● **Supplied data**
________________
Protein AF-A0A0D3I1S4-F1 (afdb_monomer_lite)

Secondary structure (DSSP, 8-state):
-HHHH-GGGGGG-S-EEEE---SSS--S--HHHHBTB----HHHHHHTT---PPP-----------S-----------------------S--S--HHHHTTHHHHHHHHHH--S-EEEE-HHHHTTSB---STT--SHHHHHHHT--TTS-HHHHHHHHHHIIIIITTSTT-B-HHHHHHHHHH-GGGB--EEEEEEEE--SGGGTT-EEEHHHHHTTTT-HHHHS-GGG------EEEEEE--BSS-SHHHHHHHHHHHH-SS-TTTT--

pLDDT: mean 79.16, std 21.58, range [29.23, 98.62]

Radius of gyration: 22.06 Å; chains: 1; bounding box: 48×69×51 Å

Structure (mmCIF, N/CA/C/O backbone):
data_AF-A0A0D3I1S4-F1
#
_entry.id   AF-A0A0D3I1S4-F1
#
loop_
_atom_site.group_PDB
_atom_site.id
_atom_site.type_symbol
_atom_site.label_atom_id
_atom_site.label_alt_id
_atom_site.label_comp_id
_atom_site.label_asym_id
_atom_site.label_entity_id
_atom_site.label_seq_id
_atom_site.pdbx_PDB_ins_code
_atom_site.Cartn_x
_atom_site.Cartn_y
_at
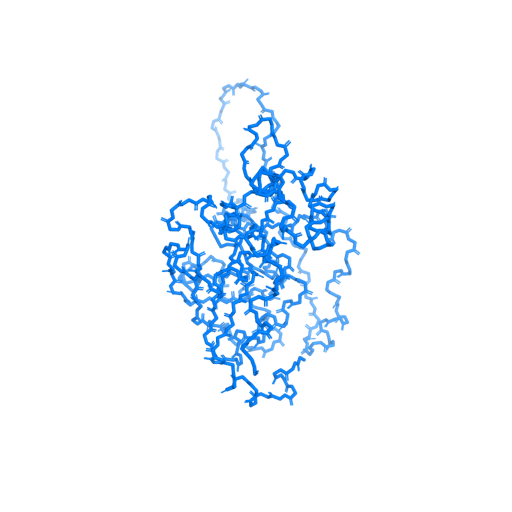om_site.Cartn_z
_atom_site.occupancy
_atom_site.B_iso_or_equiv
_atom_site.auth_seq_id
_atom_site.auth_comp_id
_atom_site.auth_asym_id
_atom_site.auth_atom_id
_atom_site.pdbx_PDB_model_num
ATOM 1 N N . MET A 1 1 ? 13.646 -15.528 -4.877 1.00 81.81 1 MET A N 1
ATOM 2 C CA . MET A 1 1 ? 12.223 -15.387 -4.448 1.00 81.81 1 MET A CA 1
ATOM 3 C C . MET A 1 1 ? 11.429 -16.697 -4.575 1.00 81.81 1 MET A C 1
ATOM 5 O O . MET A 1 1 ? 11.936 -17.653 -5.153 1.00 81.81 1 MET A O 1
ATOM 9 N N . VAL A 1 2 ? 10.198 -16.789 -4.037 1.00 94.12 2 VAL A N 1
ATOM 10 C CA . VAL A 1 2 ? 9.354 -18.010 -4.132 1.00 94.12 2 VAL A CA 1
ATOM 11 C C . VAL A 1 2 ? 9.001 -18.351 -5.582 1.00 94.12 2 VAL A C 1
ATOM 13 O O . VAL A 1 2 ? 9.193 -19.496 -5.991 1.00 94.12 2 VAL A O 1
ATOM 16 N N . PHE A 1 3 ? 8.527 -17.377 -6.364 1.00 93.75 3 PHE A N 1
ATOM 17 C CA . PHE A 1 3 ? 8.122 -17.600 -7.759 1.00 93.75 3 PHE A CA 1
ATOM 18 C C . PHE A 1 3 ? 9.299 -17.912 -8.681 1.00 93.75 3 PHE A C 1
ATOM 20 O O . PHE A 1 3 ? 9.157 -18.725 -9.582 1.00 93.75 3 PHE A O 1
ATOM 27 N N . GLU A 1 4 ? 10.482 -17.390 -8.379 1.00 88.75 4 GLU A N 1
ATOM 28 C CA . GLU A 1 4 ? 11.720 -17.762 -9.067 1.00 88.75 4 GLU A CA 1
ATOM 29 C C . GLU A 1 4 ? 12.055 -19.248 -8.906 1.00 88.75 4 GLU A C 1
ATOM 31 O O . GLU A 1 4 ? 12.372 -19.934 -9.873 1.00 88.75 4 GLU A O 1
ATOM 36 N N . LYS A 1 5 ? 11.914 -19.785 -7.689 1.00 95.94 5 LYS A N 1
ATOM 37 C CA . LYS A 1 5 ? 12.174 -21.206 -7.417 1.00 95.94 5 LYS A CA 1
ATOM 38 C C . LYS A 1 5 ? 11.020 -22.114 -7.851 1.00 95.94 5 LYS A C 1
ATOM 40 O O . LYS A 1 5 ? 11.232 -23.300 -8.095 1.00 95.94 5 LYS A O 1
ATOM 45 N N . LYS A 1 6 ? 9.788 -21.599 -7.857 1.00 97.19 6 LYS A N 1
ATOM 46 C CA . LYS A 1 6 ? 8.549 -22.364 -8.071 1.00 97.19 6 LYS A CA 1
ATOM 47 C C . LYS A 1 6 ? 7.516 -21.541 -8.862 1.00 97.19 6 LYS A C 1
ATOM 49 O O . LYS A 1 6 ? 6.471 -21.
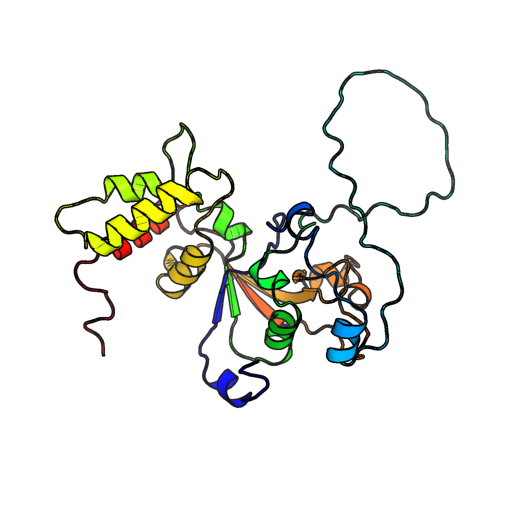189 -8.308 1.00 97.19 6 LYS A O 1
ATOM 54 N N . PRO A 1 7 ? 7.748 -21.274 -10.159 1.00 95.31 7 PRO A N 1
ATOM 55 C CA . PRO A 1 7 ? 6.896 -20.375 -10.950 1.00 95.31 7 PRO A CA 1
ATOM 56 C C . PRO A 1 7 ? 5.456 -20.881 -11.098 1.00 95.31 7 PRO A C 1
ATOM 58 O O . PRO A 1 7 ? 4.515 -20.094 -11.134 1.00 95.31 7 PRO A O 1
ATOM 61 N N . TYR A 1 8 ? 5.249 -22.203 -11.071 1.00 96.19 8 TYR A N 1
ATOM 62 C CA . TYR A 1 8 ? 3.915 -22.811 -11.131 1.00 96.19 8 TYR A CA 1
ATOM 63 C C . TYR A 1 8 ? 2.982 -22.396 -9.975 1.00 96.19 8 TYR A C 1
ATOM 65 O O . TYR A 1 8 ? 1.767 -22.574 -10.090 1.00 96.19 8 TYR A O 1
ATOM 73 N N . LEU A 1 9 ? 3.520 -21.866 -8.865 1.00 97.12 9 LEU A N 1
ATOM 74 C CA . LEU A 1 9 ? 2.718 -21.356 -7.750 1.00 97.12 9 LEU A CA 1
ATOM 75 C C . LEU A 1 9 ? 1.968 -20.069 -8.102 1.00 97.12 9 LEU A C 1
ATOM 77 O O . LEU A 1 9 ? 0.907 -19.844 -7.529 1.00 97.12 9 LEU A O 1
ATOM 81 N N . ALA A 1 10 ? 2.448 -19.267 -9.060 1.00 96.50 10 ALA A N 1
ATOM 82 C CA . ALA A 1 10 ? 1.733 -18.069 -9.505 1.00 96.50 10 ALA A CA 1
ATOM 83 C C . ALA A 1 10 ? 0.331 -18.427 -10.033 1.00 96.50 10 ALA A C 1
ATOM 85 O O . ALA A 1 10 ? -0.653 -17.786 -9.682 1.00 96.50 10 ALA A O 1
ATOM 86 N N . ASN A 1 11 ? 0.207 -19.555 -10.740 1.00 96.19 11 ASN A N 1
ATOM 87 C CA . ASN A 1 11 ? -1.071 -20.067 -11.251 1.00 96.19 11 ASN A CA 1
ATOM 88 C C . ASN A 1 11 ? -2.021 -20.593 -10.156 1.00 96.19 11 ASN A C 1
ATOM 90 O O . ASN A 1 11 ? -3.112 -21.073 -10.460 1.00 96.19 11 ASN A O 1
ATOM 94 N N . LYS A 1 12 ? -1.595 -20.594 -8.887 1.00 98.00 12 LYS A N 1
ATOM 95 C CA . LYS A 1 12 ? -2.416 -20.986 -7.730 1.00 98.00 12 LYS A CA 1
ATOM 96 C C . LYS A 1 12 ? -2.927 -19.786 -6.938 1.00 98.00 12 LYS A C 1
ATOM 98 O O . LYS A 1 12 ? -3.706 -19.977 -6.009 1.00 98.00 12 LYS A O 1
ATOM 103 N N . ILE A 1 13 ? -2.503 -18.575 -7.291 1.00 98.06 13 ILE A N 1
ATOM 104 C CA . ILE A 1 13 ? -2.906 -17.345 -6.618 1.00 98.06 13 ILE A CA 1
ATOM 105 C C . ILE A 1 13 ? -4.122 -16.780 -7.337 1.00 98.06 13 ILE A C 1
ATOM 107 O O . ILE A 1 13 ? -4.064 -16.473 -8.523 1.00 98.06 13 ILE A O 1
ATOM 111 N N . ALA A 1 14 ? -5.233 -16.655 -6.610 1.00 98.12 14 ALA A N 1
ATOM 112 C CA . ALA A 1 14 ? -6.460 -16.085 -7.160 1.00 98.12 14 ALA A CA 1
ATOM 113 C C . ALA A 1 14 ? -6.332 -14.572 -7.399 1.00 98.12 14 ALA A C 1
ATOM 115 O O . ALA A 1 14 ? -6.799 -14.069 -8.414 1.00 98.12 14 ALA A O 1
ATOM 116 N N . LYS A 1 15 ? -5.707 -13.862 -6.453 1.00 97.94 15 LYS A N 1
ATOM 117 C CA . LYS A 1 15 ? -5.349 -12.443 -6.530 1.00 97.94 15 LYS A CA 1
ATOM 118 C C . LYS A 1 15 ? -4.296 -12.112 -5.473 1.00 97.94 15 LYS A C 1
ATOM 120 O O . LYS A 1 15 ? -4.199 -12.816 -4.466 1.00 97.94 15 LYS A O 1
ATOM 125 N N . MET A 1 16 ? -3.572 -11.023 -5.678 1.00 98.38 16 MET A N 1
ATOM 126 C CA . MET A 1 16 ? -2.728 -10.372 -4.681 1.00 98.38 16 MET A CA 1
ATOM 127 C C . MET A 1 16 ? -3.353 -9.021 -4.332 1.00 98.38 16 MET A C 1
ATOM 129 O O . MET A 1 16 ? -3.728 -8.276 -5.230 1.00 98.38 16 MET A O 1
ATOM 133 N N . VAL A 1 17 ? -3.476 -8.717 -3.042 1.00 98.50 17 VAL A N 1
ATOM 134 C CA . VAL A 1 17 ? -3.782 -7.363 -2.566 1.00 98.50 17 VAL A CA 1
ATOM 135 C C . VAL A 1 17 ? -2.552 -6.892 -1.812 1.00 98.50 17 VAL A C 1
ATOM 137 O O . VAL A 1 17 ? -2.123 -7.571 -0.878 1.00 98.50 17 VAL A O 1
ATOM 140 N N . TRP A 1 18 ? -1.945 -5.802 -2.262 1.00 98.56 18 TRP A N 1
ATOM 141 C CA . TRP A 1 18 ? -0.628 -5.373 -1.812 1.00 98.56 18 TRP A CA 1
ATOM 142 C C . TRP A 1 18 ? -0.670 -3.912 -1.374 1.00 98.56 18 TRP A C 1
ATOM 144 O O . TRP A 1 18 ? -1.072 -3.049 -2.150 1.00 98.56 18 TRP A O 1
ATOM 154 N N . MET A 1 19 ? -0.264 -3.646 -0.131 1.00 98.44 19 MET A N 1
ATOM 155 C CA . MET A 1 19 ? 0.066 -2.293 0.306 1.00 98.44 19 MET A CA 1
ATOM 156 C C . MET A 1 19 ? 1.421 -1.939 -0.302 1.00 98.44 19 MET A C 1
ATOM 158 O O . MET A 1 19 ? 2.438 -2.512 0.095 1.00 98.44 19 MET A O 1
ATOM 162 N N . ALA A 1 20 ? 1.413 -1.080 -1.315 1.00 97.94 20 ALA A N 1
ATOM 163 C CA . ALA A 1 20 ? 2.630 -0.645 -1.981 1.00 97.94 20 ALA A CA 1
ATOM 164 C C . ALA A 1 20 ? 2.380 0.565 -2.875 1.00 97.94 20 ALA A C 1
ATOM 166 O O . ALA A 1 20 ? 1.306 0.706 -3.467 1.00 97.94 20 ALA A O 1
ATOM 167 N N . GLY A 1 21 ? 3.434 1.354 -3.053 1.00 96.69 21 GLY A N 1
ATOM 168 C CA . GLY A 1 21 ? 3.478 2.439 -4.023 1.00 96.69 21 GLY A CA 1
ATOM 169 C C . GLY A 1 21 ? 2.829 3.737 -3.549 1.00 96.69 21 GLY A C 1
ATOM 170 O O . GLY A 1 21 ? 2.034 3.773 -2.611 1.00 96.69 21 GLY A O 1
ATOM 171 N N . ALA A 1 22 ? 3.185 4.808 -4.244 1.00 96.19 22 ALA A N 1
ATOM 172 C CA . ALA A 1 22 ? 2.633 6.147 -4.108 1.00 96.19 22 ALA A CA 1
ATOM 173 C C . ALA A 1 22 ? 2.474 6.683 -5.528 1.00 96.19 22 ALA A C 1
ATOM 175 O O . ALA A 1 22 ? 3.468 6.795 -6.246 1.00 96.19 22 ALA A O 1
ATOM 176 N N . ILE A 1 23 ? 1.231 6.853 -5.972 1.00 95.31 23 ILE A N 1
ATOM 177 C CA . ILE A 1 23 ? 0.934 6.997 -7.39
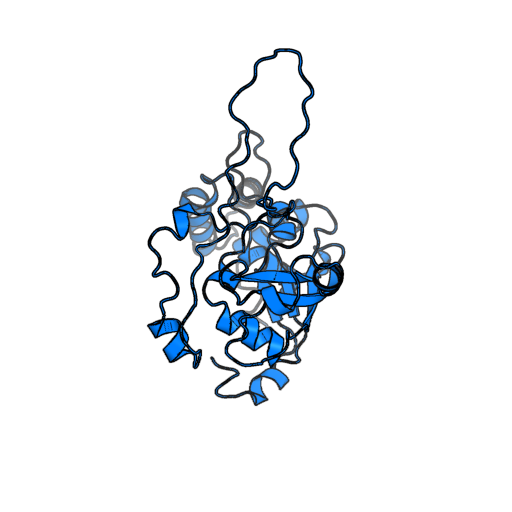6 1.00 95.31 23 ILE A CA 1
ATOM 178 C C . ILE A 1 23 ? 0.778 8.472 -7.763 1.00 95.31 23 ILE A C 1
ATOM 180 O O . ILE A 1 23 ? 1.575 9.017 -8.519 1.00 95.31 23 ILE A O 1
ATOM 184 N N . ASP A 1 24 ? -0.230 9.122 -7.195 1.00 94.69 24 ASP A N 1
ATOM 185 C CA . ASP A 1 24 ? -0.565 10.528 -7.411 1.00 94.69 24 ASP A CA 1
ATOM 186 C C . ASP A 1 24 ? -0.181 11.393 -6.191 1.00 94.69 24 ASP A C 1
ATOM 188 O O . ASP A 1 24 ? -0.433 12.601 -6.167 1.00 94.69 24 ASP A O 1
ATOM 192 N N . VAL A 1 25 ? 0.468 10.788 -5.189 1.00 93.75 25 VAL A N 1
ATOM 193 C CA . VAL A 1 25 ? 0.993 11.437 -3.978 1.00 93.75 25 VAL A CA 1
ATOM 194 C C . VAL A 1 25 ? 2.502 11.191 -3.822 1.00 93.75 25 VAL A C 1
ATOM 196 O O . VAL A 1 25 ? 3.035 10.230 -4.383 1.00 93.75 25 VAL A O 1
ATOM 199 N N . PRO A 1 26 ? 3.223 12.029 -3.055 1.00 92.62 26 PRO A N 1
ATOM 200 C CA . PRO A 1 26 ? 4.607 11.742 -2.690 1.00 92.62 26 PRO A CA 1
ATOM 201 C C . PRO A 1 26 ? 4.736 10.423 -1.913 1.00 92.62 26 PRO A C 1
ATOM 203 O O . PRO A 1 26 ? 3.897 10.106 -1.072 1.00 92.62 26 PRO A O 1
ATOM 206 N N . GLY A 1 27 ? 5.817 9.678 -2.155 1.00 93.38 27 GLY A N 1
ATOM 207 C CA . GLY A 1 27 ? 6.187 8.533 -1.325 1.00 93.38 27 GLY A CA 1
ATOM 208 C C . GLY A 1 27 ? 6.584 8.912 0.099 1.00 93.38 27 GLY A C 1
ATOM 209 O O . GLY A 1 27 ? 6.751 10.083 0.440 1.00 93.38 27 GLY A O 1
ATOM 210 N N . ASN A 1 28 ? 6.764 7.887 0.930 1.00 92.81 28 ASN A N 1
ATOM 211 C CA . ASN A 1 28 ? 7.117 8.011 2.346 1.00 92.81 28 ASN A CA 1
ATOM 212 C C . ASN A 1 28 ? 8.579 7.638 2.650 1.00 92.81 28 ASN A C 1
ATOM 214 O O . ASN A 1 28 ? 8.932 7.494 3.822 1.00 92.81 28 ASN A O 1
________________
● **What the task asks**
Only the lines above starting at the one containing "ATOM 27 N N" and ending at the one containing "ATOM 38 C C", both included, are to be returned, exactly as they read.

● **Task result**
ATOM 27 N N . GLU A 1 4 ? 10.482 -17.390 -8.379 1.00 88.75 4 GLU A N 1
ATOM 28 C CA . GLU A 1 4 ? 11.720 -17.762 -9.067 1.00 88.75 4 GLU A CA 1
ATOM 29 C C . GLU A 1 4 ? 12.055 -19.248 -8.906 1.00 88.75 4 GLU A C 1
ATOM 31 O O . GLU A 1 4 ? 12.372 -19.934 -9.873 1.00 88.75 4 GLU A O 1
ATOM 36 N N . LYS A 1 5 ? 11.914 -19.785 -7.689 1.00 95.94 5 LYS A N 1
ATOM 37 C CA . LYS A 1 5 ? 12.174 -21.206 -7.417 1.00 95.94 5 LYS A CA 1
ATOM 38 C C . LYS A 1 5 ? 11.020 -22.114 -7.851 1.00 95.94 5 LYS A C 1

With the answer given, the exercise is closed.